Watershed moment: Fox River program offers hands-on learning for high schools

Since 2003, the Lower Fox River Watershed Monitoring Program has provided high school students and teachers with hands-on experience in assessing the health of aquatic ecosystems in Northeastern Wisconsin. Teams of students perform a variety of monitoring activities in selected watersheds of the Lower Fox River Basin, using trained teachers and standardized methods to collect quality assured data. These data are shared on the project website and at the annual Student Watershed Symposium, held at UW-Green Bay each spring. Here’s what those involved have to say about the project:

Associate Prof. Kevin Fermanich
Project Director, Lower Fox River Watershed Monitoring Program:

“The watershed monitoring project started in 2003, and it was a partnership with UW-Milwaukee and Arjo Wiggins Incorporated and UWGB and the Cofrin Center for Biodiversity. So the idea was to engage local high school students and other professionals in monitoring in the Lower Fox River Watershed.”

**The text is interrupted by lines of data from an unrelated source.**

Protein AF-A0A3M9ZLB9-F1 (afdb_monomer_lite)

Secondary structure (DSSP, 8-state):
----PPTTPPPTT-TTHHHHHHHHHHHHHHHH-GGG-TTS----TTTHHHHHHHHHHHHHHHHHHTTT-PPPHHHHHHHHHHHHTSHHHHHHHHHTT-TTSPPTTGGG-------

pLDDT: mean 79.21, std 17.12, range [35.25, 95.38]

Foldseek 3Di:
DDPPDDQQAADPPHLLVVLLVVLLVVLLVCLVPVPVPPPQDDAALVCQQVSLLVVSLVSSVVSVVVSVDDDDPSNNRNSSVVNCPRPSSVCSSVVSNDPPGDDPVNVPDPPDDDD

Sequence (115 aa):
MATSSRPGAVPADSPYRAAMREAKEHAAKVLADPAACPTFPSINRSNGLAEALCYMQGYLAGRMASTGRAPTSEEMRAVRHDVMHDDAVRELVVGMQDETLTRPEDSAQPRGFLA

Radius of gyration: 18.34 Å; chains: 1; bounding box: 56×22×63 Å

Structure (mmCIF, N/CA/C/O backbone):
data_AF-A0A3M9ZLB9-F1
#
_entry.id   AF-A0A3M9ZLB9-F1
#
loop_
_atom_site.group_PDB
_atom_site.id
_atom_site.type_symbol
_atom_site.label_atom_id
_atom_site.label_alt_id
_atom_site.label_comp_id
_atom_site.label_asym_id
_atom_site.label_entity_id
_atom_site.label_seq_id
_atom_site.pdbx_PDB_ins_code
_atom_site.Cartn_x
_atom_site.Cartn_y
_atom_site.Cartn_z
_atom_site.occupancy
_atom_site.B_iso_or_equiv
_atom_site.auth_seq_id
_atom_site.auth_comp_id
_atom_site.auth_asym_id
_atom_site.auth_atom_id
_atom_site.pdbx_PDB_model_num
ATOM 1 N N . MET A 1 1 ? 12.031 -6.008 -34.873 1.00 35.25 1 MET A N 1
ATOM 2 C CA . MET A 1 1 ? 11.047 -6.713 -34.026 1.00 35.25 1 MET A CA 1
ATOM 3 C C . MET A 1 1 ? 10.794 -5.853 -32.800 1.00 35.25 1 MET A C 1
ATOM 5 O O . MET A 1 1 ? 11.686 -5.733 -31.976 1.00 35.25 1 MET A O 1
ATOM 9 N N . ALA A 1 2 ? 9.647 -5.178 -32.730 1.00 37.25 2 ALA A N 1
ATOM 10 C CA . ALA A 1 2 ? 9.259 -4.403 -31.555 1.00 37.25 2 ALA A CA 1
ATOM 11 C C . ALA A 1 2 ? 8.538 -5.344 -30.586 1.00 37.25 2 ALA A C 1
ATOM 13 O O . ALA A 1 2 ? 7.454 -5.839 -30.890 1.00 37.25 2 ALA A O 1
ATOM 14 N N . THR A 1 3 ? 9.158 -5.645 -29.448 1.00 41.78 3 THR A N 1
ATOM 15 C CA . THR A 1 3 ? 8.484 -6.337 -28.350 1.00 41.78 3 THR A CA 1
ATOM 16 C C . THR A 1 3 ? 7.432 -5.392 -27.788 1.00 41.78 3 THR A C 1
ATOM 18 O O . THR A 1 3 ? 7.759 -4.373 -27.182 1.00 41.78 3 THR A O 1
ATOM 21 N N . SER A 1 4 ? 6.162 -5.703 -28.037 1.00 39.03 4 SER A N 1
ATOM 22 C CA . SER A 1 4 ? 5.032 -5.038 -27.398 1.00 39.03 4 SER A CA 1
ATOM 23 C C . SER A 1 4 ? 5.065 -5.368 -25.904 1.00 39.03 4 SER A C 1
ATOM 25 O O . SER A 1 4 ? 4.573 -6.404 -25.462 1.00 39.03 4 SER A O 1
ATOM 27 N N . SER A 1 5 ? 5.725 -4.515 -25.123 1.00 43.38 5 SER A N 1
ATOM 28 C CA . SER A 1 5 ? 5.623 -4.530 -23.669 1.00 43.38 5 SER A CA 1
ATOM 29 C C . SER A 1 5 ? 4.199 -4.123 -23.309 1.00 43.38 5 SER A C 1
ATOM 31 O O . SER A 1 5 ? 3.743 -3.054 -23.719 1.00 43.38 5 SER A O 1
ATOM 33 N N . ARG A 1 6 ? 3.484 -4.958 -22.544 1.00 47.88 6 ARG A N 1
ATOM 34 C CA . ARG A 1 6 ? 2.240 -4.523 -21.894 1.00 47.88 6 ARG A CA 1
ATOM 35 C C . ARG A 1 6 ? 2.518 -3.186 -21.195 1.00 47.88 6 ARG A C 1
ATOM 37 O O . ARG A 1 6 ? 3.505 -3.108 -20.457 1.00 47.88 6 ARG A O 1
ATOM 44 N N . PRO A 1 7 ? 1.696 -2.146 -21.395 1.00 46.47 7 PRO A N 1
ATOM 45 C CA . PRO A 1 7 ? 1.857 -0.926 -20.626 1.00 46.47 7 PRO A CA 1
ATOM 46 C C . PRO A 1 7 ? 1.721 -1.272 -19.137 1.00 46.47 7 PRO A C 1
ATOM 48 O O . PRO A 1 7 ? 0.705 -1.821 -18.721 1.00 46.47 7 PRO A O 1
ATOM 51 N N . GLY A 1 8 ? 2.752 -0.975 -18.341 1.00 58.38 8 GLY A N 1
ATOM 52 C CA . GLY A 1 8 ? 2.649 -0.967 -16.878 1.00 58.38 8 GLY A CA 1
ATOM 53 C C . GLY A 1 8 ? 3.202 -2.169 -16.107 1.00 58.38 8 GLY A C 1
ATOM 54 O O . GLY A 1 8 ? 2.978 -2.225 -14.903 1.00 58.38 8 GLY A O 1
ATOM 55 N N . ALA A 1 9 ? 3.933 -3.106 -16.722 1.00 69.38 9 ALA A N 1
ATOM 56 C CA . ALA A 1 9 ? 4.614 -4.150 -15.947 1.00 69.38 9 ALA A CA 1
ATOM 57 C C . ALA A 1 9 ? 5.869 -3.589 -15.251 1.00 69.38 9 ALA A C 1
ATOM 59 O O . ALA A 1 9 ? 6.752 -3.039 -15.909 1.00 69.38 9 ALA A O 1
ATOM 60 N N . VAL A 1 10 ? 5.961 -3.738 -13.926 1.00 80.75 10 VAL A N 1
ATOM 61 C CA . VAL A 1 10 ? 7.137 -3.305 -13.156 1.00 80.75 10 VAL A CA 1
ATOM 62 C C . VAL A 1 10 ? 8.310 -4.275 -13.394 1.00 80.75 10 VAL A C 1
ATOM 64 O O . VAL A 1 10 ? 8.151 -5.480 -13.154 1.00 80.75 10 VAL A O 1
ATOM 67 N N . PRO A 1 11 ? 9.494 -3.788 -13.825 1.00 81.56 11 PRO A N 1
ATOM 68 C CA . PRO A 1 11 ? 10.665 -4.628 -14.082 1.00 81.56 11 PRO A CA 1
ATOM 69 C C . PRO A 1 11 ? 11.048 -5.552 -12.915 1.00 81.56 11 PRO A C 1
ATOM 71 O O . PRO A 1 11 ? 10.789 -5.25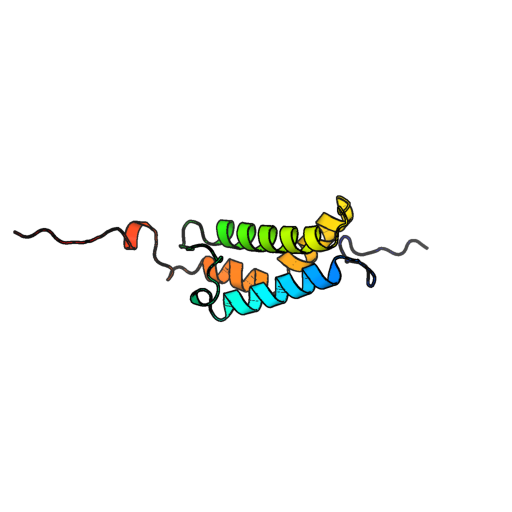6 -11.742 1.00 81.56 11 PRO A O 1
ATOM 74 N N . ALA A 1 12 ? 11.665 -6.695 -13.233 1.00 79.31 12 ALA A N 1
ATOM 75 C CA . ALA A 1 12 ? 12.094 -7.711 -12.260 1.00 79.31 12 ALA A CA 1
ATOM 76 C C . ALA A 1 12 ? 13.105 -7.189 -11.225 1.00 79.31 12 ALA A C 1
ATOM 78 O O . ALA A 1 12 ? 13.134 -7.646 -10.088 1.00 79.31 12 ALA A O 1
ATOM 79 N N . ASP A 1 13 ? 13.883 -6.198 -11.623 1.00 84.81 13 ASP A N 1
ATOM 80 C CA . ASP A 1 13 ? 14.959 -5.542 -10.893 1.00 84.81 13 ASP A CA 1
ATOM 81 C C . ASP A 1 13 ? 14.546 -4.176 -10.322 1.00 84.81 13 ASP A C 1
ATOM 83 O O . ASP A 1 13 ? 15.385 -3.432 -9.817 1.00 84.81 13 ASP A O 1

“The students obviously learn about water quality, and how watersheds function and the impact of land-use activities and human activities on water quality. The idea that the students are able to work within an area that’s close to their home, and someplace they can identify with, is really important for understanding the connection between human activity and water quality. And we’ve now been doing this since 2003, so the data they’ve been collecting starts to tell us a story about how things change, and the conditions in the watershed over a longer period of time.”

Delaney Cairns
Junior, Green Bay Southwest High School

“It got me a lot of hands-on experience, which was really nice because it sort of led me to know what I wanted to do as a career. I hope to study hydrology, which is — I want to study how the water is interacting with the human behavior and the animal population — and hopefully some conservation.”

Fermanich:
“The students are monitoring biotic indicators, such as macroinvertebrates in the stream, which indicate how much oxygen’s in the stream and other pollutants — also chemical parameters such as nitrogen, phosphorous, conductivity, PH, things like that. And they also measure the flow and habitat characteristics in the stream.

Cairns:
“This experience is just priceless, because I can honestly know what I’m — know some of the tests that I’m doing, instead of just doing lab reports inside a classroom, and actually get outside and work with some scientists.”

Fermanich:
“One of the things that we’ve been really pleased to observe is that quite a few of the students become interested in environmental science and biology, and just science in general. And we have had a number of students that were high school students in the program at various high schools in the region that have come to UW-Green Bay, either to study environmental science, biology, chemistry — those types of majors.”

Andrew Docter, UW-Green Bay junior
Past program participant

“I really enjoyed it, because it got me outside a little bit more and it showed me a whole different, I guess, avenue of work — because I had no idea that working in the field like that was an option. … It pretty much lined exactly up with the things that I’m doing now.”